It’s hard to see how interest rate cut will make a difference

Recently I wrote in The National about Holyrood’s financial limbo as we wait for the UK Government’s autumn budget statement. Till then the Scottish Government cannot publish its spending plans for next year, so the committees which cover spending areas cannot yet know what will happen to the public finances. This situation is made even more complex and unhelpful given the additional powers coming to Holyrood; undertaking those changes in a period of financial uncertainty could prove very problematic.
But it’s not just the Scottish Parliament and other public bodies which are in this limbo. The Bank of England too is being forced to make critical decisions without any clarity about UK Government policy.
Economic forecasting is rarely seen as an easy business. Many people would dismiss it as no more reliable than reading tealeaves. Political parties perform faux outrage at one another when the forecasts they relied upon prove to be unsound, but the truth is that any party in power must make judgements without the advantage of a crystal ball. We all remember how roundly the Scottish Government was blamed for its 2014 assumptions about oil prices for example, but in fact neither the UK Government nor any opposition party had the power of foreknowledge at the time, and all were working from assumptions that proved faulty.
But the Bank of England is now having to make its judgements about the likely future performance of the UK economy and about its use of measures such as super-low interest rates and extra quantitative easing, without even knowing what the new Chancellor’s economic policies are going to be. The Bank’s job is to make such judgements on the assumption that Government policy will be followed (which is why it produced no Brexit forecasts; UK policy at the time was at least nominally for Remain), so what exactly is it supposed to do when no policy has yet been set?
That autumn budget statement which the Scottish Government is waiting for is also the opportunity for Philip Hammond to set out a new fiscal policy. It’s worth remembering here that “autumn” in political terms can be a very long season – we don’t know whether it will happen by October, November or even December. Whenever it comes, it still won’t settle everything. The UK Government also needs to establish its negotiating stance for the Brexit process, something which will be hugely difficult to do if Theresa May is serious (spoiler: she isn’t) about achieving a consensus approach involving the Scottish, Welsh and Northern Irish administrations too.
Even once that stance is clear, it will still be months longer before we know how many of their objectives will be achievable in the negotiations.

So the UK’s central bank is left in the realm of sheer guesswork about current UK monetary policy, and about the UK’s future economic relationship with Europe and the level of access it will get to the single market.
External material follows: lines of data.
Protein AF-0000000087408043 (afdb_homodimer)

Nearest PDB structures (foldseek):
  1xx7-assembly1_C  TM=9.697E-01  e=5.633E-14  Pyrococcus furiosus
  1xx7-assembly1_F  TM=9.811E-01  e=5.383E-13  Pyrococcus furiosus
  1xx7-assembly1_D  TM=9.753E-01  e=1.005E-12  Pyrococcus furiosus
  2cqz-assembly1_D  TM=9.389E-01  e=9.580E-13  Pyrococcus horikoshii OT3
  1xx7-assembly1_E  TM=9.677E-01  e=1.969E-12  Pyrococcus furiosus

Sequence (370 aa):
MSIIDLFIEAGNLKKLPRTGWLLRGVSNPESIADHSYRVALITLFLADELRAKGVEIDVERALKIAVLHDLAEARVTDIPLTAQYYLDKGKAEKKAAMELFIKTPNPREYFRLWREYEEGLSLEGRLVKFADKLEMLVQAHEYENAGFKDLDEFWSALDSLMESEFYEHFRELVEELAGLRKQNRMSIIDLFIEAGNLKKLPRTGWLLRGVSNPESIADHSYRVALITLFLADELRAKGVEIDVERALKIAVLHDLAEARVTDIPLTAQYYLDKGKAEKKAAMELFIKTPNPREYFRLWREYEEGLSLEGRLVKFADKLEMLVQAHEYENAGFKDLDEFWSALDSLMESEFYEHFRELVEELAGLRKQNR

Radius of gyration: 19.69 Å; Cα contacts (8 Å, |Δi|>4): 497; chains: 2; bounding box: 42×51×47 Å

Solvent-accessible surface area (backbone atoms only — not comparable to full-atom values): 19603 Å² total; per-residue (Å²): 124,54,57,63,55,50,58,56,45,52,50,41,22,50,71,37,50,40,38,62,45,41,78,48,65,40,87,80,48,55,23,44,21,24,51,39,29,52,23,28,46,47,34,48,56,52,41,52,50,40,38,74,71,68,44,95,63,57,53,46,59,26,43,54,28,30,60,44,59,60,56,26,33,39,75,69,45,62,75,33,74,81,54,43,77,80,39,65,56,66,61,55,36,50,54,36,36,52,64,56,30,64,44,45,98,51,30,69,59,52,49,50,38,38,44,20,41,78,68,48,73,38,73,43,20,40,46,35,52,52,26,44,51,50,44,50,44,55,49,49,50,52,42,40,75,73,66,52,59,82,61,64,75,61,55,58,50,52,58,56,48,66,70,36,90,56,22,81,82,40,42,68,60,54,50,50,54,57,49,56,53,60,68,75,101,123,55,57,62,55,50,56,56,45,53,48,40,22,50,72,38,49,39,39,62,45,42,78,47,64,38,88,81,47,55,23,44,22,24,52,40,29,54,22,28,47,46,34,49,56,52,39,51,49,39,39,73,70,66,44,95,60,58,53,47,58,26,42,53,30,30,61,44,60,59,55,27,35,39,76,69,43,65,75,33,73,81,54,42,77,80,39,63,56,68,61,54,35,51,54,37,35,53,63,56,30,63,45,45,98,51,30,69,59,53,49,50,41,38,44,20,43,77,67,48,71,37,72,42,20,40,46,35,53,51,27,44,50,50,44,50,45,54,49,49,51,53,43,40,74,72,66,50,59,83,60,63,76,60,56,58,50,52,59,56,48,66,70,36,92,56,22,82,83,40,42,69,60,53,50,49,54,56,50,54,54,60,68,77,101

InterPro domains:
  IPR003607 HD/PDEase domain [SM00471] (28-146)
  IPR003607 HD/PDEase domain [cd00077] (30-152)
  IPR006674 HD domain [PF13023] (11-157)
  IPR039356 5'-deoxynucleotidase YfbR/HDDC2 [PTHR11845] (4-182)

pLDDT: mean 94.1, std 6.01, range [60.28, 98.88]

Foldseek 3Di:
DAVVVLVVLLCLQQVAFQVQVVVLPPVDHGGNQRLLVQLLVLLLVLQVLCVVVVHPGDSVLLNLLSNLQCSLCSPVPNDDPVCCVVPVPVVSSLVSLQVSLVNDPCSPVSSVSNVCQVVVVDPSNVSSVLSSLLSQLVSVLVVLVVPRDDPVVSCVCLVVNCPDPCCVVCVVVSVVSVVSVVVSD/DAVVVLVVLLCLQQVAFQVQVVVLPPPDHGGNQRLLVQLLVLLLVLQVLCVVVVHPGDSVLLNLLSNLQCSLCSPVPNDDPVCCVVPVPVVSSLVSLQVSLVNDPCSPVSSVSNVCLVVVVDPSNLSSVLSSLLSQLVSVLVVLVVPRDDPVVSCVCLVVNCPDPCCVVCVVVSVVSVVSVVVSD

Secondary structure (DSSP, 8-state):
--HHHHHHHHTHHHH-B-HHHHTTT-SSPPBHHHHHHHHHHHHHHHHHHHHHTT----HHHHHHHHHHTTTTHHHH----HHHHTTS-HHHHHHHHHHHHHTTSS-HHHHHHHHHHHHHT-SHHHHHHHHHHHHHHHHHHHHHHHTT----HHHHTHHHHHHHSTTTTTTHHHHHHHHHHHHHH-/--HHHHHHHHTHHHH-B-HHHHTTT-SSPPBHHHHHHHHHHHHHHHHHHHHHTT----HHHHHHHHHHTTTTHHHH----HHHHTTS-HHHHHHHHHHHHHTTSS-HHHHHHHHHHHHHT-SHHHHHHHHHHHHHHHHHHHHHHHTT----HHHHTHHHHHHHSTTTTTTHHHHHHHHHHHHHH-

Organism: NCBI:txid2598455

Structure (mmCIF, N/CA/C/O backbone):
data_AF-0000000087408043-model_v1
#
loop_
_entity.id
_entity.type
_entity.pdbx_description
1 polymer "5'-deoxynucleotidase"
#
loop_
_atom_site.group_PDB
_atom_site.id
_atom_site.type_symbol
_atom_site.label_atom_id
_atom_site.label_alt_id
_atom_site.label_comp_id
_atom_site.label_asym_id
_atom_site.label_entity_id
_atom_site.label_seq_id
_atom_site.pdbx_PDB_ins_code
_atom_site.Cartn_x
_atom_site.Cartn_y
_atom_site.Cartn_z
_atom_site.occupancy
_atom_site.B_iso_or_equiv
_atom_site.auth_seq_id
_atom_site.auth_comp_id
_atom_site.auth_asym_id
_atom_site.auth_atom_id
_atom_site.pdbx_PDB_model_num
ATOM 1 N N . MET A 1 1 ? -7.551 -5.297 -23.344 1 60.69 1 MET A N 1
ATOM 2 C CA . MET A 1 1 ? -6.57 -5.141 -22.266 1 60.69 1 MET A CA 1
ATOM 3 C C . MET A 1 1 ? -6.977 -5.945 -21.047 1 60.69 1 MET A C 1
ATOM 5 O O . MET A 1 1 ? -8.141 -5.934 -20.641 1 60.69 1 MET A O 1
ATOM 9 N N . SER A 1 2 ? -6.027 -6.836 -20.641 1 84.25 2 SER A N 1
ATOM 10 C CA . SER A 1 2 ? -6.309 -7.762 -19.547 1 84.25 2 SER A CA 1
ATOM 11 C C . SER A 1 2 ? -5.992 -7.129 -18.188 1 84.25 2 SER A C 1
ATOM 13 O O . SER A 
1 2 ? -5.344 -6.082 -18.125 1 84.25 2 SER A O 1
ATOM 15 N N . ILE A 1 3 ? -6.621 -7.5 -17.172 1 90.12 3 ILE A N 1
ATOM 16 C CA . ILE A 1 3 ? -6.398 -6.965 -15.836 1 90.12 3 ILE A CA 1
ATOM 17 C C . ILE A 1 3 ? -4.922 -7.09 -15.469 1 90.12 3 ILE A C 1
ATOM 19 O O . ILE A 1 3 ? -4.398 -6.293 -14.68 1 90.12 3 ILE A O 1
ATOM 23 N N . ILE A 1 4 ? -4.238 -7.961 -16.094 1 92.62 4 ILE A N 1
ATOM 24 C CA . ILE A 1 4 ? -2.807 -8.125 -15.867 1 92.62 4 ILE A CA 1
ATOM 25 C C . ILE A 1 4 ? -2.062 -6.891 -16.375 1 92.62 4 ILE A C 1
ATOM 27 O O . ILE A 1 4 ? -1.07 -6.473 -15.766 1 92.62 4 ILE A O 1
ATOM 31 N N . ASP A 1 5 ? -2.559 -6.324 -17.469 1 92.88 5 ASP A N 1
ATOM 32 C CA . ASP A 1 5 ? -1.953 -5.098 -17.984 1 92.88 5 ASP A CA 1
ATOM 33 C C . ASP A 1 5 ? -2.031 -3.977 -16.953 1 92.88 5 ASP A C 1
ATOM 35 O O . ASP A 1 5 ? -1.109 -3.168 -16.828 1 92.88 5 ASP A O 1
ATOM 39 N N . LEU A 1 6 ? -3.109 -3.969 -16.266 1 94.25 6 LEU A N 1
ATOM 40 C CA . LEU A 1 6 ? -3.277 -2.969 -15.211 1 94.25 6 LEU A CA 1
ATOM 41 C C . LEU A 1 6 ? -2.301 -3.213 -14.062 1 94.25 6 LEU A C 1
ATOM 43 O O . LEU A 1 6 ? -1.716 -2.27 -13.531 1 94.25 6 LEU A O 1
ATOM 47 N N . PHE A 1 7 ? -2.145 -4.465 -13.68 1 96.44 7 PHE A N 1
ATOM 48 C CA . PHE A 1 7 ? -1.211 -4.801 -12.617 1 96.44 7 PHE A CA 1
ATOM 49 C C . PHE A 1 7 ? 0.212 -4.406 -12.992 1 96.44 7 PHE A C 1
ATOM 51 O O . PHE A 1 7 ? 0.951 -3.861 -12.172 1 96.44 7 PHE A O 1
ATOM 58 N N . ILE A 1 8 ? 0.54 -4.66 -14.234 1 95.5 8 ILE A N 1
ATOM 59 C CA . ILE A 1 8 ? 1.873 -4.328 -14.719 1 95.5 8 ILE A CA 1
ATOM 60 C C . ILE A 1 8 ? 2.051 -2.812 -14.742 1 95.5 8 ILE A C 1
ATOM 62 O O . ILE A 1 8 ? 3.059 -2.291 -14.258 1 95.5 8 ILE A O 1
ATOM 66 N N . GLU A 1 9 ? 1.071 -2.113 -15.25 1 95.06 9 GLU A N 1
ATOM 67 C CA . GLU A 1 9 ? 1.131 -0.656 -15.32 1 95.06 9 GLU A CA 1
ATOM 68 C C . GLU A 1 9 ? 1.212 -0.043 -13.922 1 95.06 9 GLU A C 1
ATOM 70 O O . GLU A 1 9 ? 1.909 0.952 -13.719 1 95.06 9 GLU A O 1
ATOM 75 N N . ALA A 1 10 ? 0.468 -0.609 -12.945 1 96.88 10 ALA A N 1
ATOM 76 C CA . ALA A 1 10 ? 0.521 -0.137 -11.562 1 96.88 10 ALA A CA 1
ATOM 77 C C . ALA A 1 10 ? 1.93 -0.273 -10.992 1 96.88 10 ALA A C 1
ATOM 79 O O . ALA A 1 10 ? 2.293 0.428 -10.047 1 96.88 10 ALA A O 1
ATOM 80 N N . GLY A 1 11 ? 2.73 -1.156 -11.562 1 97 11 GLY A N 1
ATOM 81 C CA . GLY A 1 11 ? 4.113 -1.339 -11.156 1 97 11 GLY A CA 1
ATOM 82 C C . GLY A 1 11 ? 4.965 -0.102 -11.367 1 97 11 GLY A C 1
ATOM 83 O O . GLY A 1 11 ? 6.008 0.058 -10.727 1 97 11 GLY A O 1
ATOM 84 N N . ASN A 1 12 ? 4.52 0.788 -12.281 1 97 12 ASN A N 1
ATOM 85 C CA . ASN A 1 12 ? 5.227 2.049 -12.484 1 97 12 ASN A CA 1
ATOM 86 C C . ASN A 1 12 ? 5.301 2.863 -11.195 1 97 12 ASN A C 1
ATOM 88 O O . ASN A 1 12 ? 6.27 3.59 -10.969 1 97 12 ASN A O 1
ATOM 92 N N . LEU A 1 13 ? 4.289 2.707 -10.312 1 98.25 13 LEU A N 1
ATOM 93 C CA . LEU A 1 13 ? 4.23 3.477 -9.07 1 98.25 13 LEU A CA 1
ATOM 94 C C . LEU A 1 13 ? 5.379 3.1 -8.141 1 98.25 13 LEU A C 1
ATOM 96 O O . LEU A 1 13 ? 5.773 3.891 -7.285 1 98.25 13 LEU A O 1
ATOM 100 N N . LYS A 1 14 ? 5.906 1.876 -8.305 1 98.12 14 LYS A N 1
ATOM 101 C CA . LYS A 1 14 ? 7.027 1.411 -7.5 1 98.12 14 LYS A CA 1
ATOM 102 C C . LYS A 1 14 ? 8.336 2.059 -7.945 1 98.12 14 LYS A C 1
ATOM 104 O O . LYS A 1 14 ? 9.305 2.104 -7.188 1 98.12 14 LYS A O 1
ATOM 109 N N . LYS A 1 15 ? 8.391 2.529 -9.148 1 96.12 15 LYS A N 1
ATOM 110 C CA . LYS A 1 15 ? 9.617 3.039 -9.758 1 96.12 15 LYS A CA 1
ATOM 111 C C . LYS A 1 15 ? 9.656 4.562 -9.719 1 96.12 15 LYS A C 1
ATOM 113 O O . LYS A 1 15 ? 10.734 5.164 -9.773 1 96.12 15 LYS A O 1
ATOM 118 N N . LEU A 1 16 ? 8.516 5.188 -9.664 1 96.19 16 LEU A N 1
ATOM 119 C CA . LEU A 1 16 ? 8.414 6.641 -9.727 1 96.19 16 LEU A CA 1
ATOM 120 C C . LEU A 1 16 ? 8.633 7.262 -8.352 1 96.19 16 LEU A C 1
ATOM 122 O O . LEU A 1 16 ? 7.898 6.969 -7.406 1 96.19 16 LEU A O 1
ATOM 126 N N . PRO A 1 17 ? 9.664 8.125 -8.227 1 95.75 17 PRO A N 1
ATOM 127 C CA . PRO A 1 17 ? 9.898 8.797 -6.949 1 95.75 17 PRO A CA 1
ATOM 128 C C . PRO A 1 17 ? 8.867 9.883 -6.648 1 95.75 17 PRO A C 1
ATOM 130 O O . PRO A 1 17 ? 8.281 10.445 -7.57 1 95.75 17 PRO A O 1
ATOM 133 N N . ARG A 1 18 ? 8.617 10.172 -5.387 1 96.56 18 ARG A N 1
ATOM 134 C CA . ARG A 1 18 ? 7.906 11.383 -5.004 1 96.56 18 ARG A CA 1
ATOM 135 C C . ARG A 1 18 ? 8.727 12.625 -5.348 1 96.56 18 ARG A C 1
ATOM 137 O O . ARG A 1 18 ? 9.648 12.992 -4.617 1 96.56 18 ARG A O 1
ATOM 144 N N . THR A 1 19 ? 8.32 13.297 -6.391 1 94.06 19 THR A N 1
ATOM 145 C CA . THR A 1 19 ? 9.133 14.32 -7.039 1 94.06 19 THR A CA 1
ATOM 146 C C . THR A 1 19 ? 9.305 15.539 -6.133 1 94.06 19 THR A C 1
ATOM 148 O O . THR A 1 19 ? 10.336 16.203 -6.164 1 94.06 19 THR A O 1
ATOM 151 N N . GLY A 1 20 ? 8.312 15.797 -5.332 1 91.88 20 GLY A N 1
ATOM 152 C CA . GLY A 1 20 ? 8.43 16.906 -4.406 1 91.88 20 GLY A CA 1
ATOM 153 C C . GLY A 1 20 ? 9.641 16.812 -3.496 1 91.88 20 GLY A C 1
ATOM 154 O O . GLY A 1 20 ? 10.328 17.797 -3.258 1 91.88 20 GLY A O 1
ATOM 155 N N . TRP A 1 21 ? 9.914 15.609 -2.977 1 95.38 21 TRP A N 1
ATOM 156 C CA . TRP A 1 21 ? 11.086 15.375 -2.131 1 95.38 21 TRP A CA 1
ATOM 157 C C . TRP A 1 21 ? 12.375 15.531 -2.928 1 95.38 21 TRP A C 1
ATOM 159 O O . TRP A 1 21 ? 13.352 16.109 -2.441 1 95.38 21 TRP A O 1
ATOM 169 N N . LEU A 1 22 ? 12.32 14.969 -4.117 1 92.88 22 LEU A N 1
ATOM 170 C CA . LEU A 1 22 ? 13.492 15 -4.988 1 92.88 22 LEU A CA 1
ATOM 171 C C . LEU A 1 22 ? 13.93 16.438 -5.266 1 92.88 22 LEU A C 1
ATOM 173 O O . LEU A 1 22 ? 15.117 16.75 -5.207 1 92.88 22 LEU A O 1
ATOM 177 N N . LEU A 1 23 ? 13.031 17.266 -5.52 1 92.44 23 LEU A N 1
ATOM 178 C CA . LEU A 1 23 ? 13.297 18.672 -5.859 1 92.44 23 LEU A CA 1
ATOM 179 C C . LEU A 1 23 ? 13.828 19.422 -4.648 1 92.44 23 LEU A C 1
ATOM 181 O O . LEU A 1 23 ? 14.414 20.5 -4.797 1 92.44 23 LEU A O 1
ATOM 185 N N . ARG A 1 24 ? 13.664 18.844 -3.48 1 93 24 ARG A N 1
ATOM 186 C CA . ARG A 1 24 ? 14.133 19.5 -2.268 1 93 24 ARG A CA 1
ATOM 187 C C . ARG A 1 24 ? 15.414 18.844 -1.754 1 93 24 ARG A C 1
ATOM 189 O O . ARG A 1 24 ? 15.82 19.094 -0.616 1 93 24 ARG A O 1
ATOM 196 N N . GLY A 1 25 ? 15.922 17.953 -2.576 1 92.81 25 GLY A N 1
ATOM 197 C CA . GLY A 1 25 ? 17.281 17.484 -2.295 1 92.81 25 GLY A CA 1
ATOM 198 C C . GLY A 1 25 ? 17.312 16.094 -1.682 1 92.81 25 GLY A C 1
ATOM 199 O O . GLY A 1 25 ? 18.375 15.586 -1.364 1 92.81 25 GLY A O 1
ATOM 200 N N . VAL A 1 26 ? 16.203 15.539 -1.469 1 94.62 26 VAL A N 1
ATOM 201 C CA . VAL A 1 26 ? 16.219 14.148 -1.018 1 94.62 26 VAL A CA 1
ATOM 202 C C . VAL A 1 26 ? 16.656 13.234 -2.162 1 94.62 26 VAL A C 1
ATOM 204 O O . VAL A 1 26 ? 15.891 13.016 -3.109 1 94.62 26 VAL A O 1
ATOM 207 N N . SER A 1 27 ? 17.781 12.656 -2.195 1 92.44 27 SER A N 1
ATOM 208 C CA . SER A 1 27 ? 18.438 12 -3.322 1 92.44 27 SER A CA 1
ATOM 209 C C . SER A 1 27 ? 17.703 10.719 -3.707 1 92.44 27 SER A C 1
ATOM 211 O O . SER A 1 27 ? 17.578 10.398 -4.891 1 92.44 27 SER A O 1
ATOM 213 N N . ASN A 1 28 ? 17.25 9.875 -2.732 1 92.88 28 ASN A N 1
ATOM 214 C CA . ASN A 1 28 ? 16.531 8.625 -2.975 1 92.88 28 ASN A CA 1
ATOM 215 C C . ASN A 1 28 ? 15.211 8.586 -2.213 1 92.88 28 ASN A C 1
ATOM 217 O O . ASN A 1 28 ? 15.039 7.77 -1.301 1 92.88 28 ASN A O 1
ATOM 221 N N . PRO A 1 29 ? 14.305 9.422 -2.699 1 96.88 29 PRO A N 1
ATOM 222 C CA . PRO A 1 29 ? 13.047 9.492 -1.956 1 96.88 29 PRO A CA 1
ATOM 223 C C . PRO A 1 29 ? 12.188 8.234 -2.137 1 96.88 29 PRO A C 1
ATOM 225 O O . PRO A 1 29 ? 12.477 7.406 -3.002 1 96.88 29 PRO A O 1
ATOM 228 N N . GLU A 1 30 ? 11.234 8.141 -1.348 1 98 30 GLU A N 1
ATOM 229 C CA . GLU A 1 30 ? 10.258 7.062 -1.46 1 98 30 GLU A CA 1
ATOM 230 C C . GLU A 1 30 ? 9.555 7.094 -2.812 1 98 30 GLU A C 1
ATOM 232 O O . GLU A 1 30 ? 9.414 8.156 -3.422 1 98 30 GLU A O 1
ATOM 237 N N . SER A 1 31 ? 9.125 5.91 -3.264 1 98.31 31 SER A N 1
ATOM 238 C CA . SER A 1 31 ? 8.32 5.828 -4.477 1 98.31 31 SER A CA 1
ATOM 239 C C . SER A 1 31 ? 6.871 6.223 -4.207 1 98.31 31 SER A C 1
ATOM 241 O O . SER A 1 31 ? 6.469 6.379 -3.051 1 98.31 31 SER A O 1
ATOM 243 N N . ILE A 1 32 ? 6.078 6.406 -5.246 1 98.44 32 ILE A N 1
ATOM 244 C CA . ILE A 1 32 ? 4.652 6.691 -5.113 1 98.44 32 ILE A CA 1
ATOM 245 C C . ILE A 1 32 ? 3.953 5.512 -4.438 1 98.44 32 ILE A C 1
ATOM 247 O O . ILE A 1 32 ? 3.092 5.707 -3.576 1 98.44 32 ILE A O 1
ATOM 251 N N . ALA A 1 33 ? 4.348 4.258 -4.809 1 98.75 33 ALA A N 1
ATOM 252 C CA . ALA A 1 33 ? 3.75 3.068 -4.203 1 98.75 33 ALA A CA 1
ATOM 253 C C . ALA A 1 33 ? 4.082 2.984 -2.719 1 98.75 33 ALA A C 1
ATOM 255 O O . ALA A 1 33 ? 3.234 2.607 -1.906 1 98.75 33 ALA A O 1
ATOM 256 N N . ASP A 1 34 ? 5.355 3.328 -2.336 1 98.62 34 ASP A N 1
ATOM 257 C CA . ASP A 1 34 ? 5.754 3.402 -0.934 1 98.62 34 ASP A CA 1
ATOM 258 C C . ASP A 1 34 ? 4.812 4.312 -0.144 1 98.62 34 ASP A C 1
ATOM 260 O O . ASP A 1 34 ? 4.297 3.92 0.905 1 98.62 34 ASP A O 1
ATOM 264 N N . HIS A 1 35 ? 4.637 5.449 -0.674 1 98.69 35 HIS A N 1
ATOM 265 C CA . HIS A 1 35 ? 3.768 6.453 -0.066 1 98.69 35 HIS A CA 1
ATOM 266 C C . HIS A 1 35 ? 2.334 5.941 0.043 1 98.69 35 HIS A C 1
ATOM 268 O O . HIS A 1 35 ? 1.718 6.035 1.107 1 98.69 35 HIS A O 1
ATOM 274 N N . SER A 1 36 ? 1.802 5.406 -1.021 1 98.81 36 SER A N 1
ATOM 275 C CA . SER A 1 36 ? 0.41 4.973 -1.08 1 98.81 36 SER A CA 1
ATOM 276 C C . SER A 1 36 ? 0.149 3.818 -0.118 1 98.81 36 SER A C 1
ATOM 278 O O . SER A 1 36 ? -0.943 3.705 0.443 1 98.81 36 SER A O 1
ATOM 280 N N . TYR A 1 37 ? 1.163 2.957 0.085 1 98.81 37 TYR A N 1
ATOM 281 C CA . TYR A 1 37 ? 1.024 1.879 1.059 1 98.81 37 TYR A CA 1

All this at a time when the pound has been weakened by the referendum decision itself, which will inevitably push inflation beyond the threshold the Bank is required to aim for. Businesses which rely on imports are seeing rising costs, and it’s not clear if there will be much benefit on the export side, even for those businesses which do sell overseas. It’s not an environment in which those with reserves are tempted to invest for the future.
The new, historically low base interest rate is supposed to create incentives for that investment by making saving less attractive, while also putting a bit more spare cash in the pockets of consumers – many people with mortgages will see their household finances a little better off. But after more than seven years of consistently low rates, it’s hard to see that this cut will make a huge difference, and there’s not much lower that they can go.
If you’re a National reader, it’s probably safe to say you’re already thinking that we’d be better off out of this mess. It’s certainly good to see many more pro-independence voices coming round to the idea that if and when Scotland votes again on its future it must be on the basis of a stronger proposition than currency union which would leave many of our macroeconomic decisions still resting with the Bank of England.
But until that time we still have responsibility for the choices which we do control. So when that Scottish budget finally does come up for scrutiny, it must be one which protects investment in the real economy and looks after everyone; not just those who own property and are benefiting from cheaper mortgages. Raising revenue from more progressive taxation won’t fix everything, but it’s increasingly clear that it must play a key role.